Parents face a further legal battle over son’s ‘avoidable’ murder
A couple who have fought for five years for justice for their murdered son will have to face the full might of the government at a House of Lords appeal next month.
Irwin and Corinne Van Colle have already won two judgments against Hertfordshire Police in the High Court and the Court of Appeal. On both occasions, judges decided that the police force had failed to protect their son Giles, who was murdered by one of his former employees in November, 2000.
Next month, the couple, who live in North London, face what could be the final round in their long fight, begun in 2003, to prove that their son died unnecessarily, when Hertfordshire Police will ask the law lords to overturn the judgments made against them.
But this time, Hertfordshire Police will not be alone in challenging the decisions, since the law lords have given permission for the Home Office to make an intervention in the hearing. This means it will be able to make representations about what it believes will be the implications for every police force in the country if the Appeal Court decision is upheld.
While he would not comment ahead of the House of Lords hearing, Mr Van Colle said after their Court of Appeal judgment last year: “This will have a significant impact on the public sector. The welfare of witnesses will be better served than before, which will help to protect many from intimidation. Our case has clarified the law, and though we will suffer his loss for the rest of our lives, Giles’s death was not in vain.”
Mr Van Colle was just 25 when he was murdered in November, 2000, by former employee Daniel Brougham. The young optician was due to give evidence in a theft case against Brougham and had told the officer in charge of the case, Det Con David Ridley, that Brougham had threatened his life. But the policeman did nothing to protect Mr Van Colle.
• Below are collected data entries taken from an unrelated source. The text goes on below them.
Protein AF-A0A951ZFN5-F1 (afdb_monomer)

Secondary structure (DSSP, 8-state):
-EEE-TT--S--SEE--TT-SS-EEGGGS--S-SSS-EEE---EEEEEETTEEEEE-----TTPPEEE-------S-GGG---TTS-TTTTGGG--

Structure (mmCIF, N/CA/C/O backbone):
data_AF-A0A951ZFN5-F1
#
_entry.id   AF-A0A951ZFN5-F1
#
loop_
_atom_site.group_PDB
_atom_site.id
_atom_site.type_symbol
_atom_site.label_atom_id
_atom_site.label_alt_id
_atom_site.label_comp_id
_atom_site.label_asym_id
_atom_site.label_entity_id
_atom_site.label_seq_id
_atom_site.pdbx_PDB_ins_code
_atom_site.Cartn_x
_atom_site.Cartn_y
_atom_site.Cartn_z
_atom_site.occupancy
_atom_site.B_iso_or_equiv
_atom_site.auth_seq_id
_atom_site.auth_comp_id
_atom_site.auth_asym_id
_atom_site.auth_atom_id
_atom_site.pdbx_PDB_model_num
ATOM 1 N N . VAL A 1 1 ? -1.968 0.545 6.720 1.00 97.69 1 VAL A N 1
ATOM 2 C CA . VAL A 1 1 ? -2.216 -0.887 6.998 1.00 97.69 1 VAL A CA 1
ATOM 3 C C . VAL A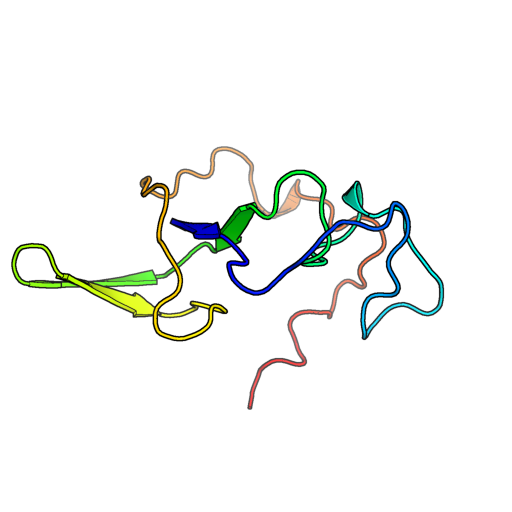 1 1 ? -1.120 -1.682 6.328 1.00 97.69 1 VAL A C 1
ATOM 5 O O . VAL A 1 1 ? -0.929 -1.496 5.130 1.00 97.69 1 VAL A O 1
ATOM 8 N N . LEU A 1 2 ? -0.383 -2.491 7.087 1.00 98.38 2 LEU A N 1
ATOM 9 C CA . LEU A 1 2 ? 0.562 -3.459 6.534 1.00 98.38 2 LEU A CA 1
ATOM 10 C C . LEU A 1 2 ? -0.094 -4.836 6.503 1.00 98.38 2 LEU A C 1
ATOM 12 O O . LEU A 1 2 ? -0.692 -5.264 7.491 1.00 98.38 2 LEU A O 1
ATOM 16 N N . TRP A 1 3 ? 0.017 -5.516 5.371 1.00 98.19 3 TRP A N 1
ATOM 17 C CA . TRP A 1 3 ? -0.597 -6.819 5.117 1.00 98.19 3 TRP A CA 1
ATOM 18 C C . TRP A 1 3 ? 0.283 -7.643 4.173 1.00 98.19 3 TRP A C 1
ATOM 20 O O . TRP A 1 3 ? 1.230 -7.111 3.592 1.00 98.19 3 TRP A O 1
ATOM 30 N N . VAL A 1 4 ? 0.021 -8.945 4.052 1.00 98.06 4 VAL A N 1
ATOM 31 C CA . VAL A 1 4 ? 0.876 -9.868 3.281 1.00 98.06 4 VAL A CA 1
ATOM 32 C C . VAL A 1 4 ? 0.176 -10.346 2.017 1.00 98.06 4 VAL A C 1
ATOM 34 O O . VAL A 1 4 ? -0.973 -10.779 2.070 1.00 98.06 4 VAL A O 1
ATOM 37 N N . PHE A 1 5 ? 0.883 -10.367 0.886 1.00 97.75 5 PHE A N 1
ATOM 38 C CA . PHE A 1 5 ? 0.458 -11.108 -0.302 1.00 97.75 5 PHE A CA 1
ATOM 39 C C . PHE A 1 5 ? 0.542 -12.618 -0.036 1.00 97.75 5 PHE A C 1
ATOM 41 O O . PHE A 1 5 ? 1.429 -13.303 -0.531 1.00 97.75 5 PHE A O 1
ATOM 48 N N . HIS A 1 6 ? -0.389 -13.146 0.759 1.00 97.31 6 HIS A N 1
ATOM 49 C CA . HIS A 1 6 ? -0.379 -14.524 1.266 1.00 97.31 6 HIS A CA 1
ATOM 50 C C . HIS A 1 6 ? -0.532 -15.602 0.181 1.00 97.31 6 HIS A C 1
ATOM 52 O O . HIS A 1 6 ? -0.352 -16.780 0.461 1.00 97.31 6 HIS A O 1
ATOM 58 N N . ARG A 1 7 ? -0.857 -15.200 -1.055 1.00 96.69 7 ARG A N 1
ATOM 59 C CA . ARG A 1 7 ? -0.896 -16.060 -2.249 1.00 96.69 7 ARG A CA 1
ATOM 60 C C . ARG A 1 7 ? 0.283 -15.839 -3.202 1.00 96.69 7 ARG A C 1
ATOM 62 O O . ARG A 1 7 ? 0.288 -16.402 -4.290 1.00 96.69 7 ARG A O 1
ATOM 69 N N . SER A 1 8 ? 1.231 -14.969 -2.856 1.00 96.38 8 SER A N 1
ATOM 70 C CA . SER A 1 8 ? 2.427 -14.742 -3.664 1.00 96.38 8 SER A CA 1
ATOM 71 C C . SER A 1 8 ? 3.520 -15.714 -3.246 1.00 96.38 8 SER A C 1
ATOM 73 O O . SER A 1 8 ? 3.913 -15.743 -2.083 1.00 96.38 8 SER A O 1
ATOM 75 N N . GLU A 1 9 ? 4.060 -16.444 -4.216 1.00 95.00 9 GLU A N 1
ATOM 76 C CA . GLU A 1 9 ? 5.166 -17.378 -4.022 1.00 95.00 9 GLU A CA 1
ATOM 77 C C . GLU A 1 9 ? 6.424 -16.884 -4.750 1.00 95.00 9 GLU A C 1
ATOM 79 O O . GLU A 1 9 ? 6.358 -16.318 -5.848 1.00 95.00 9 GLU A O 1
ATOM 84 N N . GLY A 1 10 ? 7.585 -17.083 -4.120 1.00 96.44 10 GLY A N 1
ATOM 85 C CA . GLY A 1 10 ? 8.873 -16.621 -4.638 1.00 96.44 10 GLY A CA 1
ATOM 86 C C . GLY A 1 10 ? 8.931 -15.109 -4.902 1.00 96.44 10 GLY A C 1
ATOM 87 O O . GLY A 1 10 ? 8.130 -14.319 -4.400 1.00 96.44 10 GLY A O 1
ATOM 88 N N . PHE A 1 11 ? 9.902 -14.687 -5.711 1.00 97.25 11 PHE A N 1
ATOM 89 C CA . PHE A 1 11 ? 10.058 -13.292 -6.128 1.00 97.25 11 PHE A CA 1
ATOM 90 C C . PHE A 1 11 ? 10.739 -13.193 -7.495 1.00 97.25 11 PHE A C 1
ATOM 92 O O . PHE A 1 11 ? 11.396 -14.141 -7.916 1.00 97.25 11 PHE A O 1
ATOM 99 N N . ASP A 1 12 ? 10.596 -12.045 -8.158 1.00 96.19 12 ASP A N 1
ATOM 100 C CA . ASP A 1 12 ? 11.386 -11.669 -9.336 1.00 96.19 12 ASP A CA 1
ATOM 101 C C . ASP A 1 12 ? 12.095 -10.344 -9.060 1.00 96.19 12 ASP A C 1
ATOM 103 O O . ASP A 1 12 ? 11.543 -9.467 -8.400 1.00 96.19 12 ASP A O 1
ATOM 107 N N . LEU A 1 13 ? 13.300 -10.147 -9.595 1.00 97.56 13 LEU A N 1
ATOM 108 C CA . LEU A 1 13 ? 13.999 -8.860 -9.461 1.00 97.56 13 LEU A CA 1
ATOM 109 C C . LEU A 1 13 ? 13.515 -7.802 -10.465 1.00 97.56 13 LEU A C 1
ATOM 111 O O .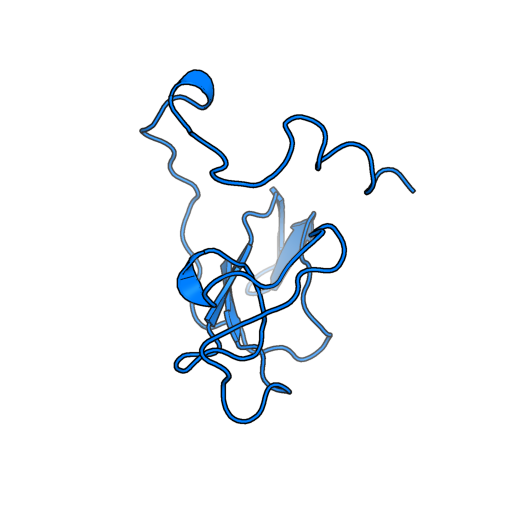 LEU A 1 13 ? 13.796 -6.616 -10.289 1.00 97.56 13 LEU A O 1
ATOM 115 N N . MET A 1 14 ? 12.748 -8.219 -11.471 1.00 97.62 14 MET A N 1
ATOM 116 C CA . MET A 1 14 ? 12.131 -7.366 -12.483 1.00 97.62 14 MET A CA 1
ATOM 117 C C . MET A 1 14 ? 10.625 -7.612 -12.500 1.00 97.62 14 MET A C 1
ATOM 119 O O . MET A 1 14 ? 10.182 -8.749 -12.384 1.00 97.62 14 MET A O 1
ATOM 123 N N . ALA A 1 15 ? 9.838 -6.556 -12.672 1.00 96.06 15 ALA A N 1
ATOM 124 C CA . ALA A 1 15 ? 8.394 -6.646 -12.839 1.00 96.06 15 ALA A CA 1
ATOM 125 C C . ALA A 1 15 ? 7.956 -5.796 -14.034 1.00 96.06 15 ALA A C 1
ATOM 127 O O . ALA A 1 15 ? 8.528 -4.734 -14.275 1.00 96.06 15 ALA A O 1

Mr and Mrs Van Colle sued Hertfordshire Constabulary under human-rights legislation and won a judgment by Mrs Justice Cox that Hertfordshire police should have acted to protect their son. They were also awarded £50,000 damages, although the couple made it clear that their decision to pursue Hertfordshire was not about money.
Hertfordshire appealed and, almost exactly a year ago, three Appeal Court judges, led by Master of the Rolls Sir Anthony Clark, said they agreed unanimously with Mrs Justice Cox’s decision. They concurred that Hertfordshire had breached Mr Van Colle’s human rights by failing to protect him from his killer. However, they halved the monetary award.
Now Hertfordshire has one last throw of the dice at the highest court in the land. If the law lords decide for the Van Colles, Hertfordshire can go no further. If Hertfordshire wins, though, Mr and Mrs Van Colle can take the case to the European Court of Human Rights in Strasbourg.